Data Sources
Data sources are how you organize documents in Edgebric. Think of them as folders — each data source holds a collection of related documents that Edgebric can search and answer questions from.
Types of Data Sources
Network Sources
Created by admins, shared across the organization. Everyone with access can query them.
Examples: Company policies, HR handbook, product documentation, legal contracts.
Vault Sources
Personal and private. Only you can see and query them. Stored encrypted on your device.
Examples: Personal notes, medical records, tax documents, private research.
Creating a Data Source
- Click New Source in the Library page
- Enter a name and optional description
- Choose the type (Network or Vault)
- For Network sources, set access permissions:
- All — Everyone in the organization can query this source
- Restricted — Only specific users you add can query it
Uploading Documents
Edgebric supports these file formats:
| Format | Extension | Notes |
|---|---|---|
.pdf | Text PDFs and scanned (via OCR) | |
| Word | .docx | Converted to clean Markdown |
| Plain text | .txt | Direct ingestion |
| Markdown | .md | Direct ingestion |
How to Upload
- Open a data source from the Library page
- Drag and drop files onto the upload area, or click to browse
- Edgebric processes each document automatically
What Happens During Processing
When you upload a document, Edgebric:
- Detects the file type using the file's content (not just the extension)

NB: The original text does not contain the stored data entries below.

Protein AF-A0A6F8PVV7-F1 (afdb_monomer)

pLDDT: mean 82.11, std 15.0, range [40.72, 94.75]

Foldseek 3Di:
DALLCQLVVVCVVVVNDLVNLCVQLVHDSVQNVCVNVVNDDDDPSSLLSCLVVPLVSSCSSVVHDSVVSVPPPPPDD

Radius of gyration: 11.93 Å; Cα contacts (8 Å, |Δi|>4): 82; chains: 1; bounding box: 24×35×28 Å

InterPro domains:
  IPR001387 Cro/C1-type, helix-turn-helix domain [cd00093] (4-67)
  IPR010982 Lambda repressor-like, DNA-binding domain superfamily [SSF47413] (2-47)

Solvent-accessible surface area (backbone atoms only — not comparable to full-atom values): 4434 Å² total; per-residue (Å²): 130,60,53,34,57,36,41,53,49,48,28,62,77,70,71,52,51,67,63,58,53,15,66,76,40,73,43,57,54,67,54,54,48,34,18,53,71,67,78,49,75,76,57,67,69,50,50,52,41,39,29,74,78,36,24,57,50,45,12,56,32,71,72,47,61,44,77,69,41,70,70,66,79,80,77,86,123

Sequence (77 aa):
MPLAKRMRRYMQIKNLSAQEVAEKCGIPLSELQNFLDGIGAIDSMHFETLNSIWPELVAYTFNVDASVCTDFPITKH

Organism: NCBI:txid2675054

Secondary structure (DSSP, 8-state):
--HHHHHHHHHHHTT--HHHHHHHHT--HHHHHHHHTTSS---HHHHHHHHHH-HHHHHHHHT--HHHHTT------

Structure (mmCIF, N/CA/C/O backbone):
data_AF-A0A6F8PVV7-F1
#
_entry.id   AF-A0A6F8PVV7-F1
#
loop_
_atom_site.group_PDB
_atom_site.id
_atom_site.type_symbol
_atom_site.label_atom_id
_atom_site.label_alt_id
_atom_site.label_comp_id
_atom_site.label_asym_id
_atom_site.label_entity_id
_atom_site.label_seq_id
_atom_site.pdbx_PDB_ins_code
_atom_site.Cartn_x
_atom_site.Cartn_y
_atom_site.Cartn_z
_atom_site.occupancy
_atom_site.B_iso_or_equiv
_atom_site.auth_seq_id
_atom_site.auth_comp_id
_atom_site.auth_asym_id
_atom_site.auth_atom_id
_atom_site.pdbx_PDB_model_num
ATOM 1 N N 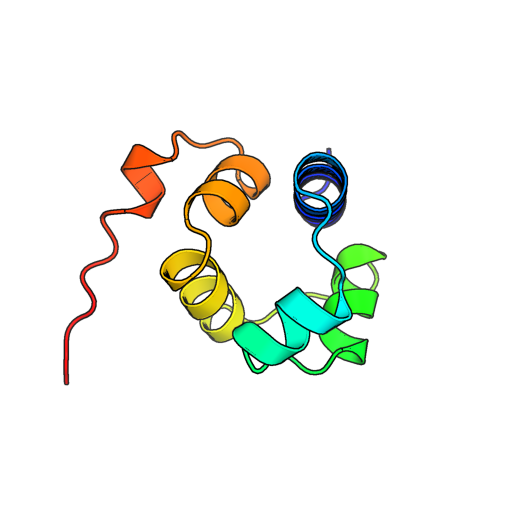. MET A 1 1 ? 15.263 6.374 -0.197 1.00 58.38 1 MET A N 1
ATOM 2 C CA . MET A 1 1 ? 13.975 6.769 0.419 1.00 58.38 1 MET A CA 1
ATOM 3 C C . MET A 1 1 ? 13.406 5.556 1.154 1.00 58.38 1 MET A C 1
ATOM 5 O O . MET A 1 1 ? 13.409 4.498 0.536 1.00 58.38 1 MET A O 1
ATOM 9 N N . PRO A 1 2 ? 12.993 5.662 2.434 1.00 80.00 2 PRO A N 1
ATOM 10 C CA . PRO A 1 2 ? 12.372 4.560 3.180 1.00 80.00 2 PRO A CA 1
ATOM 11 C C . PRO A 1 2 ? 11.136 3.997 2.466 1.00 80.00 2 PRO A C 1
ATOM 13 O O . PRO A 1 2 ? 10.436 4.745 1.781 1.00 80.00 2 PRO A O 1
ATOM 16 N N . LEU A 1 3 ? 10.866 2.703 2.649 1.00 84.50 3 LEU A N 1
ATOM 17 C CA . LEU A 1 3 ? 9.808 1.954 1.957 1.00 84.50 3 LEU A CA 1
ATOM 18 C C . LEU A 1 3 ? 8.425 2.616 2.108 1.00 84.50 3 LEU A C 1
ATOM 20 O O . LEU A 1 3 ? 7.779 2.941 1.114 1.00 84.50 3 LEU A O 1
ATOM 24 N N . ALA A 1 4 ? 8.062 2.970 3.341 1.00 88.25 4 ALA A N 1
ATOM 25 C CA . ALA A 1 4 ? 6.850 3.715 3.683 1.00 88.25 4 ALA A CA 1
ATOM 26 C C . ALA A 1 4 ? 6.691 5.040 2.915 1.00 88.25 4 ALA A C 1
ATOM 28 O O . ALA A 1 4 ? 5.612 5.364 2.419 1.00 88.25 4 ALA A O 1
ATOM 29 N N . LYS A 1 5 ? 7.785 5.798 2.740 1.00 88.50 5 LYS A N 1
ATOM 30 C CA . LYS A 1 5 ? 7.757 7.057 1.978 1.00 88.50 5 LYS A CA 1
ATOM 31 C C . LYS A 1 5 ? 7.516 6.818 0.484 1.00 88.50 5 LYS A C 1
ATOM 33 O O . LYS A 1 5 ? 6.912 7.672 -0.162 1.00 88.50 5 LYS A O 1
ATOM 38 N N . ARG A 1 6 ? 7.973 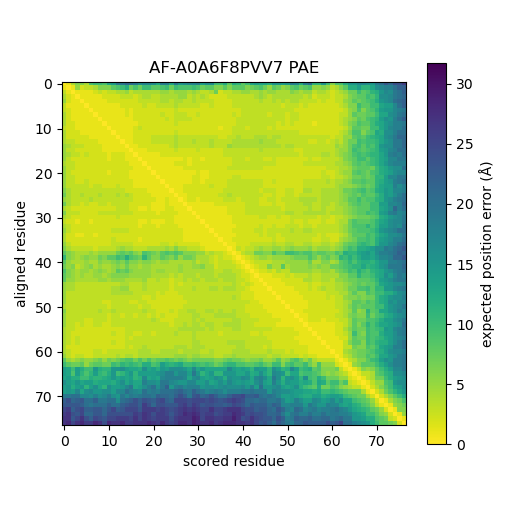5.689 -0.079 1.00 89.38 6 ARG A N 1
ATOM 39 C CA . ARG A 1 6 ? 7.706 5.329 -1.489 1.00 89.38 6 ARG A CA 1
ATOM 40 C C . ARG A 1 6 ? 6.246 4.961 -1.689 1.00 89.38 6 ARG A C 1
ATOM 42 O O . ARG A 1 6 ? 5.623 5.520 -2.586 1.00 89.38 6 ARG A O 1
ATOM 49 N N . MET A 1 7 ? 5.690 4.147 -0.797 1.00 90.81 7 MET A N 1
ATOM 50 C CA . MET A 1 7 ? 4.269 3.806 -0.828 1.00 90.81 7 MET A CA 1
ATOM 51 C C . MET A 1 7 ? 3.385 5.055 -0.708 1.00 90.81 7 MET A C 1
ATOM 53 O O . MET A 1 7 ? 2.537 5.293 -1.565 1.00 90.81 7 MET A O 1
ATOM 57 N N . ARG A 1 8 ? 3.658 5.930 0.272 1.00 91.44 8 ARG A N 1
ATOM 58 C CA . ARG A 1 8 ? 2.927 7.197 0.450 1.00 91.44 8 ARG A CA 1
ATOM 59 C C . ARG A 1 8 ? 2.983 8.085 -0.797 1.00 91.44 8 ARG A C 1
ATOM 61 O O . ARG A 1 8 ? 1.974 8.665 -1.187 1.00 91.44 8 ARG A O 1
ATOM 68 N N . ARG A 1 9 ? 4.145 8.171 -1.450 1.00 89.94 9 ARG A N 1
ATOM 69 C CA . ARG A 1 9 ? 4.305 8.941 -2.691 1.00 89.94 9 ARG A CA 1
ATOM 70 C C . ARG A 1 9 ? 3.502 8.348 -3.849 1.00 89.94 9 ARG A C 1
ATOM 72 O O . ARG A 1 9 ? 2.889 9.106 -4.593 1.00 89.94 9 ARG A O 1
ATOM 79 N N . TYR A 1 10 ? 3.482 7.026 -4.000 1.00 90.75 10 TYR A N 1
ATOM 80 C CA . TYR A 1 10 ? 2.662 6.375 -5.024 1.00 90.75 10 TYR A CA 1
ATOM 81 C C . TYR A 1 10 ? 1.173 6.658 -4.813 1.00 90.75 10 TYR A C 1
ATOM 83 O O . TYR A 1 10 ? 0.484 7.066 -5.747 1.00 90.75 10 TYR A O 1
ATOM 91 N N . MET A 1 11 ? 0.703 6.522 -3.570 1.00 93.12 11 MET A N 1
ATOM 92 C CA . MET A 1 11 ? -0.681 6.824 -3.205 1.00 93.12 11 MET A CA 1
ATOM 93 C C . MET A 1 11 ? -1.055 8.267 -3.569 1.00 93.12 11 MET A C 1
ATOM 95 O O . MET A 1 11 ? -2.096 8.488 -4.174 1.00 93.12 11 MET A O 1
ATOM 99 N N . GLN A 1 12 ? -0.173 9.238 -3.307 1.00 92.44 12 GLN A N 1
ATOM 100 C CA . GLN A 1 12 ? -0.381 10.635 -3.712 1.00 92.44 12 GLN A CA 1
ATOM 101 C C . GLN A 1 12 ? -0.452 10.812 -5.235 1.00 92.44 12 GLN A C 1
ATOM 103 O O . GLN A 1 12 ? -1.331 11.510 -5.723 1.00 92.44 12 GLN A O 1
ATOM 108 N N . ILE A 1 13 ? 0.440 10.167 -5.996 1.00 91.50 13 ILE A N 1
ATOM 109 C CA . ILE A 1 13 ? 0.450 10.242 -7.470 1.00 91.50 13 ILE A CA 1
ATOM 110 C C . ILE A 1 13 ? -0.850 9.682 -8.063 1.00 91.50 13 ILE A C 1
ATOM 112 O O . ILE A 1 13 ? -1.342 10.190 -9.070 1.00 91.50 13 ILE A O 1
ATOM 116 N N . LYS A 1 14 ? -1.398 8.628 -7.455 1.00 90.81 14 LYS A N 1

- Extracts text — PDFs are processed with Docling (layout-aware extraction that handles tables, columns, and complex formatting). Scanned PDFs fall back to OCR. Word files are converted to Markdown.
- Splits into chunks — The text is divided at natural boundaries (headings, sections) rather than fixed character counts. Tables are kept intact.
- Checks for personal information — A PII detector scans for names, addresses, and other sensitive data. If found, an admin must review and approve before the document becomes searchable.
- Creates embeddings — Each chunk is converted into a numerical representation for semantic search.
- Indexes for keyword search — Full-text search is built alongside the vector index.
Document Status
Each document shows a status indicator:
| Status | Meaning |
|---|---|
| Processing | Extraction and indexing in progress |
| Ready | Document is searchable |
| PII Review | Personal information detected — admin review needed |
| Rejected | Admin rejected due to PII concerns |
| Failed | Processing error — try re-uploading |
Managing Documents
- View — Click a document to see its extracted content organized by section
- Download — Download the original file
- Delete — Remove a document from the data source (also removes its search index)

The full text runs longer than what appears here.